**Brief**
Exercise in exact copying: restate word for word only the lines below from the one containing "Protein AF-A0AAP9Y493-F1 (afdb_monomer_lite)" through the one containing "ATOM 10 C CA . ALA", omitting any pictures.
Start of Task inputs
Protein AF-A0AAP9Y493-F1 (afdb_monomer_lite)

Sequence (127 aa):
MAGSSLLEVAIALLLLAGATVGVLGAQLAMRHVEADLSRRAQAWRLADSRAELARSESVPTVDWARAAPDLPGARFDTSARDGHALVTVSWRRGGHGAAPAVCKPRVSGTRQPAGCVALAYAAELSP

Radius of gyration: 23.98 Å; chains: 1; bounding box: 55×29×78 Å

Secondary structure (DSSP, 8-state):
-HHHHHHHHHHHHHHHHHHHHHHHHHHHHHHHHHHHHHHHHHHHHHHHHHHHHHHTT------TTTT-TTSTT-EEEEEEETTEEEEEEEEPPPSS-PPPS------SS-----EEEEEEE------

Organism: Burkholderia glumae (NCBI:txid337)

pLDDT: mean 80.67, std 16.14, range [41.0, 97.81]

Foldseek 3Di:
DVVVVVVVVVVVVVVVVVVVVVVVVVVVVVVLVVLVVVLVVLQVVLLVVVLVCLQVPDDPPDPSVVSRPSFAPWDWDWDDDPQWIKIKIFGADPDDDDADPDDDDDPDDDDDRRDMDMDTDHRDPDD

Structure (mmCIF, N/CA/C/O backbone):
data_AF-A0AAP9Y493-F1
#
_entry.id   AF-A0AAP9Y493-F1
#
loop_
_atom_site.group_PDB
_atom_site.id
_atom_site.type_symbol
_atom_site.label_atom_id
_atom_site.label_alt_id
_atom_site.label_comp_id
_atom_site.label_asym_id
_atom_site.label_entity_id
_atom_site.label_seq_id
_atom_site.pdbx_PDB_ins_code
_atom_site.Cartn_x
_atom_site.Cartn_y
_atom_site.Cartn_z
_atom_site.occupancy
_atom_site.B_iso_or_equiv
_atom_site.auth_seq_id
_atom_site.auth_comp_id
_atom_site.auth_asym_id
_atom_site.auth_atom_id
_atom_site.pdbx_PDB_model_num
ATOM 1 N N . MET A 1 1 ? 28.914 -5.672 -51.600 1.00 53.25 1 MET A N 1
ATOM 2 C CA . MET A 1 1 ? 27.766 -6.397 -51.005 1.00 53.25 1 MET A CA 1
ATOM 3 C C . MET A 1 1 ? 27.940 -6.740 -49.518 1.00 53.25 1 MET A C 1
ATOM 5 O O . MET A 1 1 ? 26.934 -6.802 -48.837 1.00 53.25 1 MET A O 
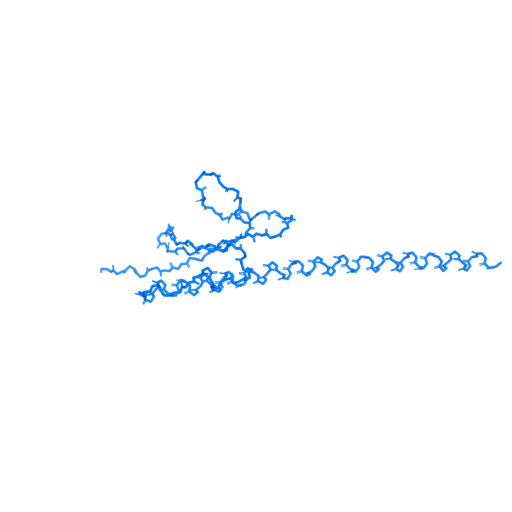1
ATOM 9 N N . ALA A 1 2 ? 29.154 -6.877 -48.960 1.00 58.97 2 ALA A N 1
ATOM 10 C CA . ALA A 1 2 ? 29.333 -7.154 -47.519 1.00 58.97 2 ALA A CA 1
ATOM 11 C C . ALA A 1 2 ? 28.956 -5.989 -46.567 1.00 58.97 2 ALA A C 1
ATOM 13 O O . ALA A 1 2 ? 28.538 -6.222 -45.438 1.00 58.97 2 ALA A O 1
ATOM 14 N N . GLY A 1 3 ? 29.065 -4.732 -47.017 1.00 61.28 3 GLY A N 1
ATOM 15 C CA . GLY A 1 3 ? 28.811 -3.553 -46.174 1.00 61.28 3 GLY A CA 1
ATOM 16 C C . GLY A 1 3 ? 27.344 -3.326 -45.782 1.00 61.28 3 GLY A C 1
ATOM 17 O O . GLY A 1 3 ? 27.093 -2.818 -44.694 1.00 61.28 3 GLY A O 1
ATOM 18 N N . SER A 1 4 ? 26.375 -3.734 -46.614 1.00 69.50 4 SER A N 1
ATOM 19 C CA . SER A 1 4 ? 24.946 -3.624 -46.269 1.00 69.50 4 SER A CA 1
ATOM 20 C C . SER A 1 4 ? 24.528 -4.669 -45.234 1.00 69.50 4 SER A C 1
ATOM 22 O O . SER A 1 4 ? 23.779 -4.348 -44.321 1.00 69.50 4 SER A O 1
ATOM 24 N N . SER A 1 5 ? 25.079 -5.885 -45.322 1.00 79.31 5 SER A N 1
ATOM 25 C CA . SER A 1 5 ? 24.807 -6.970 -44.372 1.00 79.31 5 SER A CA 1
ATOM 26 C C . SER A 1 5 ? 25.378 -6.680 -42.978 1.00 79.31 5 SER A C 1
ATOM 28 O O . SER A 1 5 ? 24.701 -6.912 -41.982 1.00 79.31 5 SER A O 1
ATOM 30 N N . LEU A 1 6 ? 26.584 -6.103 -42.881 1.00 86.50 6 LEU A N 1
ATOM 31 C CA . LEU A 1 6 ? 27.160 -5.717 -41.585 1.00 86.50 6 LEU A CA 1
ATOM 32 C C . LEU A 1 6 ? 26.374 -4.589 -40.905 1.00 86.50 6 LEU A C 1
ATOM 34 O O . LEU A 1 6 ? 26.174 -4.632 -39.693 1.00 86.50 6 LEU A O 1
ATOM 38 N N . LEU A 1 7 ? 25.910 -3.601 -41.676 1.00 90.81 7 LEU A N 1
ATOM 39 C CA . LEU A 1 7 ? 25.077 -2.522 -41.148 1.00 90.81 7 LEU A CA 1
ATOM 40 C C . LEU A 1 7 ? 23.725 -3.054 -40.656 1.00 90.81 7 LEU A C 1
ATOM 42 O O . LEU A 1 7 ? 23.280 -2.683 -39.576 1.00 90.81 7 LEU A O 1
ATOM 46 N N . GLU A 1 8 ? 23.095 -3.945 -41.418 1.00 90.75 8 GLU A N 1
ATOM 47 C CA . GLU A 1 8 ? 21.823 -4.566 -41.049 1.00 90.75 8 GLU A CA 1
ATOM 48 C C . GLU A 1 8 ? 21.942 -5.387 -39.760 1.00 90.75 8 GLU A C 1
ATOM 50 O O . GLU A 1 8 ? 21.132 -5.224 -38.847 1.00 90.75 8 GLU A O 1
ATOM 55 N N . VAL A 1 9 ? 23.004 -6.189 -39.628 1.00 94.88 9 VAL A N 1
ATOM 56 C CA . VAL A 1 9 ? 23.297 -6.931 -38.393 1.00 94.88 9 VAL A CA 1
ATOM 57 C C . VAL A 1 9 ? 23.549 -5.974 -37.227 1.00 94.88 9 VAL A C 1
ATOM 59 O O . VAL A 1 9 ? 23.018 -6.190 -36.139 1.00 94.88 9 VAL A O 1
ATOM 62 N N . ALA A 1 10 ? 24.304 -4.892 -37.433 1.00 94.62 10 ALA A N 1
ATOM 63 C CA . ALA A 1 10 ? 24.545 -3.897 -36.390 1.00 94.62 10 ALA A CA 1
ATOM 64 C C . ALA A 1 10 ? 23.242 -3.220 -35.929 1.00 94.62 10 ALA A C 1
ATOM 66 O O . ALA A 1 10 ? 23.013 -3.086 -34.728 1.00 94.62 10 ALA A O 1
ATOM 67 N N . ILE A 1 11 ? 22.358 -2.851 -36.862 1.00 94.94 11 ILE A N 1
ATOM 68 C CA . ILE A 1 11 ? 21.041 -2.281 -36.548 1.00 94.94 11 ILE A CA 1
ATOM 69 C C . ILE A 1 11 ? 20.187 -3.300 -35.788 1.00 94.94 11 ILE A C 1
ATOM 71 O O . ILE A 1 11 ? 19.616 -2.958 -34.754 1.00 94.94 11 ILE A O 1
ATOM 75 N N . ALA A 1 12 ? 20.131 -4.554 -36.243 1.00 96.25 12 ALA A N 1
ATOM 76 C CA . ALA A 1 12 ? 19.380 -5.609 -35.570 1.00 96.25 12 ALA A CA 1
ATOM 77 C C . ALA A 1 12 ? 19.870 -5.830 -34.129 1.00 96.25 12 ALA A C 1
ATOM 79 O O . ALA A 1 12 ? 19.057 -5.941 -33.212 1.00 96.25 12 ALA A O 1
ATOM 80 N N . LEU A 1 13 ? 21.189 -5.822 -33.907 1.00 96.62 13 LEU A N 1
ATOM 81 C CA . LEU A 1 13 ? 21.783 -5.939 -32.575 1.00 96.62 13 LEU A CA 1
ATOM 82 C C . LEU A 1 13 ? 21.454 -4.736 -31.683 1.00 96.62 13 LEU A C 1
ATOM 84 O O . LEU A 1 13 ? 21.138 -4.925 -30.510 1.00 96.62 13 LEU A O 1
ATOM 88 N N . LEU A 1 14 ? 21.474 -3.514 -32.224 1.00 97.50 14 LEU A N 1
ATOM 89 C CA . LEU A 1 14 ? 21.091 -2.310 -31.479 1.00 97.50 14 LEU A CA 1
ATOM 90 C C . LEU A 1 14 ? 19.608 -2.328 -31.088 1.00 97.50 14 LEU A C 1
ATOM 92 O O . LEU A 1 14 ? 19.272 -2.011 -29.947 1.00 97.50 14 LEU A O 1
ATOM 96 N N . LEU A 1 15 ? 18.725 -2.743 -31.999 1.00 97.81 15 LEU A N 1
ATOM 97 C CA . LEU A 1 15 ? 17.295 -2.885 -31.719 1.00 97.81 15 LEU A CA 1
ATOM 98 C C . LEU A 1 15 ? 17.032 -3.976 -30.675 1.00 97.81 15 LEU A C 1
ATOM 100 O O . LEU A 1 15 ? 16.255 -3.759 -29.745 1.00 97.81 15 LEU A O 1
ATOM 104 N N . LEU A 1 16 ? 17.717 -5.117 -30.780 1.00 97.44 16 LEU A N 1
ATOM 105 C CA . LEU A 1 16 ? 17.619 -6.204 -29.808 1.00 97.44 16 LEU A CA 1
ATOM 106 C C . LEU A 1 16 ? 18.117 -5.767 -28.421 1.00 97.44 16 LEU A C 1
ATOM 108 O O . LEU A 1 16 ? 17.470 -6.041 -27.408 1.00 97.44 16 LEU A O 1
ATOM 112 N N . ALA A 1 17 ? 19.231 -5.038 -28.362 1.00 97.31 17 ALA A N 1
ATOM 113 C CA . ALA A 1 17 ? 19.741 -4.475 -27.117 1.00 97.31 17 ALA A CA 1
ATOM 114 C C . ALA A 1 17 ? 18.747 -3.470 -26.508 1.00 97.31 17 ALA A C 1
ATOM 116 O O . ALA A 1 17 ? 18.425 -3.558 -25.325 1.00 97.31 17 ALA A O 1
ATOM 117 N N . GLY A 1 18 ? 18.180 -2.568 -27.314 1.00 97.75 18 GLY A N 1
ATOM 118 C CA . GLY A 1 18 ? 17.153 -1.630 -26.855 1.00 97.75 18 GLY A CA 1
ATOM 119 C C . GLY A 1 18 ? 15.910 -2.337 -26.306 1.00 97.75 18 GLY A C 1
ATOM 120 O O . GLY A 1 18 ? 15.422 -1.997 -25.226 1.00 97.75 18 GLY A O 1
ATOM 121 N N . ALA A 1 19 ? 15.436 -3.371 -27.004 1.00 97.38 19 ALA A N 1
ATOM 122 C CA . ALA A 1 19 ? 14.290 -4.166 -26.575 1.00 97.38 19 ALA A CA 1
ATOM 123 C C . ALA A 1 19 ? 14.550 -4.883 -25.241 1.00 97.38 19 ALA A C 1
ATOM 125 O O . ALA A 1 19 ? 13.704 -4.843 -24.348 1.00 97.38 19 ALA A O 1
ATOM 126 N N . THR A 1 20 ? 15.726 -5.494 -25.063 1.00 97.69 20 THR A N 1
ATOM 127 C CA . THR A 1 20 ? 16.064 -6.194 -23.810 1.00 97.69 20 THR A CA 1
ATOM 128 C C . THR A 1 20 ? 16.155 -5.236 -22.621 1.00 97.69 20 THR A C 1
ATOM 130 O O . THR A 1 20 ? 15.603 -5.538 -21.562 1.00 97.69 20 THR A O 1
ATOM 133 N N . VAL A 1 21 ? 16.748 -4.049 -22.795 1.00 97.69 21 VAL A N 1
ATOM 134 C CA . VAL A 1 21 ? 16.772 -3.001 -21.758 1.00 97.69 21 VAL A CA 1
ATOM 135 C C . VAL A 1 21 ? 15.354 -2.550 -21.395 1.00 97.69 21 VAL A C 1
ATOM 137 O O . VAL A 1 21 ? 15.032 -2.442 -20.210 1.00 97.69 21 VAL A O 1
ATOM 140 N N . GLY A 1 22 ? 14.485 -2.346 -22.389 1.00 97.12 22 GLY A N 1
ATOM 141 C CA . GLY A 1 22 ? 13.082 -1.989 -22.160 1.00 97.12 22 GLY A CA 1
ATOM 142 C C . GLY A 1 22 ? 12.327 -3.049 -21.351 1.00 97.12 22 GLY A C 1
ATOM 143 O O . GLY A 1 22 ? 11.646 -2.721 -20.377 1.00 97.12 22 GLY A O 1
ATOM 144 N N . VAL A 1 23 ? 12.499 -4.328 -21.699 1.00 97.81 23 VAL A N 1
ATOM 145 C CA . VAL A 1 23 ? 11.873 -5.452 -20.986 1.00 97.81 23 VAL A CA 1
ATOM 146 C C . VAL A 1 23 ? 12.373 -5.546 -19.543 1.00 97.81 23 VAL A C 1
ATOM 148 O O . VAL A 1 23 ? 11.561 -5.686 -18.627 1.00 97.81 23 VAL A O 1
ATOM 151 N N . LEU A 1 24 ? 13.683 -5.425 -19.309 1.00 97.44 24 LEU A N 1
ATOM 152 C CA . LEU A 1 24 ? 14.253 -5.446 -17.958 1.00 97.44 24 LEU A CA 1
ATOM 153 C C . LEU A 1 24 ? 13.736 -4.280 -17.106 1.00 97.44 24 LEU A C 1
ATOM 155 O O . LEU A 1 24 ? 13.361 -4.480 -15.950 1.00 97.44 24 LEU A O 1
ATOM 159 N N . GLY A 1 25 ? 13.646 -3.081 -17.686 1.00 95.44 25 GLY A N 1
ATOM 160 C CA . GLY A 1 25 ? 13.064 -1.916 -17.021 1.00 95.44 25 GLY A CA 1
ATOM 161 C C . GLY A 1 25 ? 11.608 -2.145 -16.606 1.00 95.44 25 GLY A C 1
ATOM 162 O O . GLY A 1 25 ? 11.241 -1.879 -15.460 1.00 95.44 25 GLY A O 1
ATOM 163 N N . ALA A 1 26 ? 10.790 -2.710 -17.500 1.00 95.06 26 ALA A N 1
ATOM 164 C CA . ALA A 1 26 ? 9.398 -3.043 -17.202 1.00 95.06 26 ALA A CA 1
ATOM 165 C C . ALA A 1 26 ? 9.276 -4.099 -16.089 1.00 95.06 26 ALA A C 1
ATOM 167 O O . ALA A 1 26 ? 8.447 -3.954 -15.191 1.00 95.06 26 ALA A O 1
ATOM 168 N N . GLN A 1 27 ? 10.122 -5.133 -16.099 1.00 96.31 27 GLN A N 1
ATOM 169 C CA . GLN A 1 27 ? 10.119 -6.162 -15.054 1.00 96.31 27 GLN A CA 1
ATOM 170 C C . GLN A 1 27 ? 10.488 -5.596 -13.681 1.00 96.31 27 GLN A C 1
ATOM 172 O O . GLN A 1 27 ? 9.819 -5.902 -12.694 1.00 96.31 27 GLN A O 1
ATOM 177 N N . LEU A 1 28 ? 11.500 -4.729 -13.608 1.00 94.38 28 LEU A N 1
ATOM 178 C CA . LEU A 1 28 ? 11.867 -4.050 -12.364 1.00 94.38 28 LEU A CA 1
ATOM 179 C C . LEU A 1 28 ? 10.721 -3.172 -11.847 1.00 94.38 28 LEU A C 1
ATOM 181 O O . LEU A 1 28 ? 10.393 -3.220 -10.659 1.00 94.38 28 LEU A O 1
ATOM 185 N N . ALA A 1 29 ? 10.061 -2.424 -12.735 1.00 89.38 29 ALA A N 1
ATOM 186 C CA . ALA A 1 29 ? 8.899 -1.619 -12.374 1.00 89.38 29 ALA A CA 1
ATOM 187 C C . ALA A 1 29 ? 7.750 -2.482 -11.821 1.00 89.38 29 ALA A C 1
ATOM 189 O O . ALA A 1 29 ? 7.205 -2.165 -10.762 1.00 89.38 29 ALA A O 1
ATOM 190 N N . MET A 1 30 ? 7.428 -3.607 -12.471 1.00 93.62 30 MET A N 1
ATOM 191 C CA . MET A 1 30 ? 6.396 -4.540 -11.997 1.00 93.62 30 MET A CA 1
End of Task inputs
Start of Task inputs
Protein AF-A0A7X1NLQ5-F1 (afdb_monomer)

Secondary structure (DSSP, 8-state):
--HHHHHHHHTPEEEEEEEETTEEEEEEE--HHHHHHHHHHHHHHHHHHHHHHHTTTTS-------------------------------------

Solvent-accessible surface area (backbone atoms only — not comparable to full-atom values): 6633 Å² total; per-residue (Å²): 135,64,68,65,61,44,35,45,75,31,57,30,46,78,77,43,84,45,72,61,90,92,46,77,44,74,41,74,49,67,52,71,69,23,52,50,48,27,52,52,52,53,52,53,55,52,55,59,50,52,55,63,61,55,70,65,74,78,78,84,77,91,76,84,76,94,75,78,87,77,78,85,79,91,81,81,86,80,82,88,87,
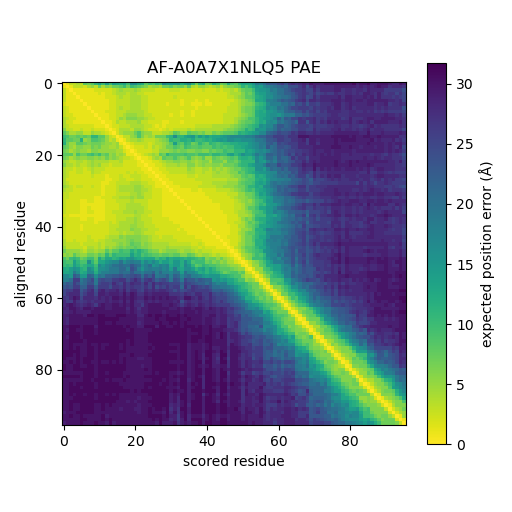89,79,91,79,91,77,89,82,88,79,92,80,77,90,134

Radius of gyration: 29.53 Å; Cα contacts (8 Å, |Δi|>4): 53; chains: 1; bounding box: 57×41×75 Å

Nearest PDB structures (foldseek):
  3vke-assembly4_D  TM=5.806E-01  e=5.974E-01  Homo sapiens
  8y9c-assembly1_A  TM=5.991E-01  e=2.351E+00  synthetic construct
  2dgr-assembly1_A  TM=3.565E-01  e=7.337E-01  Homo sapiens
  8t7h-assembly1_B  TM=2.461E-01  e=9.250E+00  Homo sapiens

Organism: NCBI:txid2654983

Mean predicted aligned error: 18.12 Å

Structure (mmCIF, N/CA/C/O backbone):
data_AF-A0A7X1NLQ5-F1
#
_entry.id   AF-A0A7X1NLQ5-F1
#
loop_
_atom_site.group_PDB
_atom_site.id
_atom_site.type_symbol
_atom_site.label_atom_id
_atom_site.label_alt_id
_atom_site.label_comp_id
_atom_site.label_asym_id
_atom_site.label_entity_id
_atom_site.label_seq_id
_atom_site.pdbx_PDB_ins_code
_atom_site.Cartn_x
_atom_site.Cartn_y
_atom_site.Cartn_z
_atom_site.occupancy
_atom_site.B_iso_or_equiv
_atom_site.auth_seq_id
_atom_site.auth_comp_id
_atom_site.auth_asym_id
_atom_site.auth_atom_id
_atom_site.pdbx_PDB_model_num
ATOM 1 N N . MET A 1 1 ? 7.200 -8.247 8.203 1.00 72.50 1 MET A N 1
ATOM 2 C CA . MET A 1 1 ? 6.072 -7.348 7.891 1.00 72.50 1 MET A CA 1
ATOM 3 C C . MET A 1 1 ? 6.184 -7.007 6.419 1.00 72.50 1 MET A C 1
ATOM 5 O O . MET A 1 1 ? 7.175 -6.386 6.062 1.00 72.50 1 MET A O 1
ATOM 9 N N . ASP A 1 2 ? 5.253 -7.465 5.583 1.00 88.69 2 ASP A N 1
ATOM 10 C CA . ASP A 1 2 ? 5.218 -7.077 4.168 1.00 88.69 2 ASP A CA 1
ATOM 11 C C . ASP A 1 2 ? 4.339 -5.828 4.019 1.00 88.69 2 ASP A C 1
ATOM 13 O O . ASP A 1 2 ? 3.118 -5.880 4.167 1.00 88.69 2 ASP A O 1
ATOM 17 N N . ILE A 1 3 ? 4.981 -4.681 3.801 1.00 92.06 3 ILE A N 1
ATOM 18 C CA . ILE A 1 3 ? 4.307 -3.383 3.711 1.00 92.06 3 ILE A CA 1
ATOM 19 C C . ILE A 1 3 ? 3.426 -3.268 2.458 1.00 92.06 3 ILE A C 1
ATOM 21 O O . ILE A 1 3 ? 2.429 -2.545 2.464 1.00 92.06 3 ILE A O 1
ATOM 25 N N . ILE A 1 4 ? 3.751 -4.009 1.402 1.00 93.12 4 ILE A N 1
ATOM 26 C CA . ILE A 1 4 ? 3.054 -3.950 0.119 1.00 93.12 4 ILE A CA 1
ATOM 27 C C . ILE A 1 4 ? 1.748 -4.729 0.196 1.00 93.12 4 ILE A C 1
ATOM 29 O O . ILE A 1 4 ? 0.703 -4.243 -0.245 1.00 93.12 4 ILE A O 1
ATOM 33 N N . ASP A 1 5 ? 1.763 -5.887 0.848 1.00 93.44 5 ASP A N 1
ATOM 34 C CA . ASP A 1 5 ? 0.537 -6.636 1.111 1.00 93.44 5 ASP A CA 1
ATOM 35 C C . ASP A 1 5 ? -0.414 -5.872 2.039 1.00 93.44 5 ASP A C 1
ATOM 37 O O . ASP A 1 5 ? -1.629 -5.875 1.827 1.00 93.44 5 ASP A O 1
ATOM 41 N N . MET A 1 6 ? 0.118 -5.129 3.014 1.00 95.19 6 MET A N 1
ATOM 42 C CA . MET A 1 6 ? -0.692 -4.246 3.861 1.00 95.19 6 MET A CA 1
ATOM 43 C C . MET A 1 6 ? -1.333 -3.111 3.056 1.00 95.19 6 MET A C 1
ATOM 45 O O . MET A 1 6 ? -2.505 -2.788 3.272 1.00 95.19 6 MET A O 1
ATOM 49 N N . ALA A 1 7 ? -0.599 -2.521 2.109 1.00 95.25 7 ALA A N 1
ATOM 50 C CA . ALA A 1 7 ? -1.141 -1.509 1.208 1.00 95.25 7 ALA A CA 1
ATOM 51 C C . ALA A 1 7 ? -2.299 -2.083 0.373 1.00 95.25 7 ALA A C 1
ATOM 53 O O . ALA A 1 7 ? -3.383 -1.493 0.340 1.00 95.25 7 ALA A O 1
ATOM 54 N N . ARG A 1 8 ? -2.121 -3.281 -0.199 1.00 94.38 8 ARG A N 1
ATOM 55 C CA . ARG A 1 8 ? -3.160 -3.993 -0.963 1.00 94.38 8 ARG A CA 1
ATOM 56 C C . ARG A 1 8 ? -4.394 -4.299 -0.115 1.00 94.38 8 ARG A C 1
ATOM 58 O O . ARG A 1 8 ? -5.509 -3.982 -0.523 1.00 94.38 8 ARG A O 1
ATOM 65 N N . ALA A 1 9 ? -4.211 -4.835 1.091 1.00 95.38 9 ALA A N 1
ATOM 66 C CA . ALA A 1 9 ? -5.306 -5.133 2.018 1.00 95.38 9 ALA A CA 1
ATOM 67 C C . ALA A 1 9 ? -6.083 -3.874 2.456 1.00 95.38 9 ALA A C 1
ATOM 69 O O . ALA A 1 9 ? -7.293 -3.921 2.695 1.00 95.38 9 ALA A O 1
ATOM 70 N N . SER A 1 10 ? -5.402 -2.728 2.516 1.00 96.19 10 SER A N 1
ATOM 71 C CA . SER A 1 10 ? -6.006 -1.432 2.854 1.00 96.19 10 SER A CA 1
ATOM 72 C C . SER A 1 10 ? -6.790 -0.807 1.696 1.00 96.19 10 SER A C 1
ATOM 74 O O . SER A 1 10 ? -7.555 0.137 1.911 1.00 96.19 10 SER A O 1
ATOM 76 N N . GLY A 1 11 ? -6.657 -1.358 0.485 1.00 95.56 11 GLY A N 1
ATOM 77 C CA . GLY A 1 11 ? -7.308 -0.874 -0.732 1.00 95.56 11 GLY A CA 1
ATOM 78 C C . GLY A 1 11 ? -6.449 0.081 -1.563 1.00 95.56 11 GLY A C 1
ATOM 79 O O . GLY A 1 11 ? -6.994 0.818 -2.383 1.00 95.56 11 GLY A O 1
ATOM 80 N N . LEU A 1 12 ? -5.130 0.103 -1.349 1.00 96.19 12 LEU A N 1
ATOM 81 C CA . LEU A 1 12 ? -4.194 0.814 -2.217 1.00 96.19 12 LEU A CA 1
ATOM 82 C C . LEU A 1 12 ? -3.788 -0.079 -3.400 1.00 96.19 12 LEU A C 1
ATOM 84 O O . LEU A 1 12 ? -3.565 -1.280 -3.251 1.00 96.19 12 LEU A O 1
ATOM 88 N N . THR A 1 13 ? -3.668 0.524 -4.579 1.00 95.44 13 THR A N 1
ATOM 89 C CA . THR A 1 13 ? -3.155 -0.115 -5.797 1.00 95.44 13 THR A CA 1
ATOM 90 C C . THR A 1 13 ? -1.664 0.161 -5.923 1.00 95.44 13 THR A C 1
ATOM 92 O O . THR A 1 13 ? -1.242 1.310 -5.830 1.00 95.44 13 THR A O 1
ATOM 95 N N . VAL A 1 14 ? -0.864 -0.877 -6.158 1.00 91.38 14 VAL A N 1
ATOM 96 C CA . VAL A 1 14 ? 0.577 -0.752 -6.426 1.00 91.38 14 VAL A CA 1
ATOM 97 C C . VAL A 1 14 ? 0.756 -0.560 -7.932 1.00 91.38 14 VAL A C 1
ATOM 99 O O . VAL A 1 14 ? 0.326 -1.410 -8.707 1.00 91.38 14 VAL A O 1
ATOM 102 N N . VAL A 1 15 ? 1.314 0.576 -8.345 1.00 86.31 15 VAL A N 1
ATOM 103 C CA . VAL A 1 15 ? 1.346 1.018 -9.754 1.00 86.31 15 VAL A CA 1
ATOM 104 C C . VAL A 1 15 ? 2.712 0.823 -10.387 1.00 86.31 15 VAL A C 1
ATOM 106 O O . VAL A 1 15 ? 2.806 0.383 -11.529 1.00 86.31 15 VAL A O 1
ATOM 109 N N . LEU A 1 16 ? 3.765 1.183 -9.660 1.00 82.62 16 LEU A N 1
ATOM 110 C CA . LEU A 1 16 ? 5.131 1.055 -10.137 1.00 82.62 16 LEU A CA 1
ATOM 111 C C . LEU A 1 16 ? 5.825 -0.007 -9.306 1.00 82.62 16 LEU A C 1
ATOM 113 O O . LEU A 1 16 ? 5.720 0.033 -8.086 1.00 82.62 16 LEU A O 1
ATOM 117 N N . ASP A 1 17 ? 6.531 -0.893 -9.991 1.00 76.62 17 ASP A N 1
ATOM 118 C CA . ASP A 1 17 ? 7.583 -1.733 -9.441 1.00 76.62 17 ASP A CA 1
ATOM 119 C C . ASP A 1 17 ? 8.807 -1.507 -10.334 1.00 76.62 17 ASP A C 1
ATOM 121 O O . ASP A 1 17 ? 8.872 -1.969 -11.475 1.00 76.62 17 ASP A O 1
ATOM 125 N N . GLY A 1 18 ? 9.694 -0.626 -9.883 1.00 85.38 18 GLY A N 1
End of Task inputs
**The completed task**
Protein AF-A0AAP9Y493-F1 (afdb_monomer_lite)

Sequence (127 aa):
MAGSSLLEVAIALLLLAGATVGVLGAQLAMRHVEADLSRRAQAWRLADSRAELARSESVPTVDWARAAPDLPGARFDTSARDGHALVTVSWRRGGHGAAPAVCKPRVSGTRQPAGCVALAYAAELSP

Radius of gyration: 23.98 Å; chains: 1; bounding box: 55×29×78 Å

Secondary structure (DSSP, 8-state):
-HHHHHHHHHHHHHHHHHHHHHHHHHHHHHHHHHHHHHHHHHHHHHHHHHHHHHHTT------TTTT-TTSTT-EEEEEEETTEEEEEEEEPPPSS-PPPS------SS-----EEEEEEE------

Organism: Burkholderia glumae (NCBI:txid337)

pLDDT: mean 80.67, std 16.14, range [41.0, 97.81]

Foldseek 3Di:
DVVVVVVVVVVVVVVVVVVVVVVVVVVVVVVLVVLVVVLVVLQVVLLVVVLVCLQVPDDPPDPSVVSRPSFAPWDWDWDDDPQWIKIKIFGADPDDDDADPDDDDDPDDDDDRRDMDMDTDHRDPDD

Structure (mmCIF, N/CA/C/O backbone):
data_AF-A0AAP9Y493-F1
#
_entry.id   AF-A0AAP9Y493-F1
#
loop_
_atom_site.group_PDB
_atom_site.id
_atom_site.type_symbol
_atom_site.label_atom_id
_atom_site.label_alt_id
_atom_site.label_comp_id
_atom_site.label_asym_id
_atom_site.label_entity_id
_atom_site.label_seq_id
_atom_site.pdbx_PDB_ins_code
_atom_site.Cartn_x
_atom_site.Cartn_y
_atom_site.Cartn_z
_atom_site.occupancy
_atom_site.B_iso_or_equiv
_atom_site.auth_seq_id
_atom_site.auth_comp_id
_atom_site.auth_asym_id
_atom_site.auth_atom_id
_atom_site.pdbx_PDB_model_num
ATOM 1 N N . MET A 1 1 ? 28.914 -5.672 -51.600 1.00 53.25 1 MET A N 1
ATOM 2 C CA . MET A 1 1 ? 27.766 -6.397 -51.005 1.00 53.25 1 MET A CA 1
ATOM 3 C C . MET A 1 1 ? 27.940 -6.740 -49.518 1.00 53.25 1 MET A C 1
ATOM 5 O O . MET A 1 1 ? 26.934 -6.802 -48.837 1.00 53.25 1 MET A O 
1
ATOM 9 N N . ALA A 1 2 ? 29.154 -6.877 -48.960 1.00 58.97 2 ALA A N 1
ATOM 10 C CA . ALA A 1 2 ? 29.333 -7.154 -47.519 1.00 58.97 2 ALA A CA 1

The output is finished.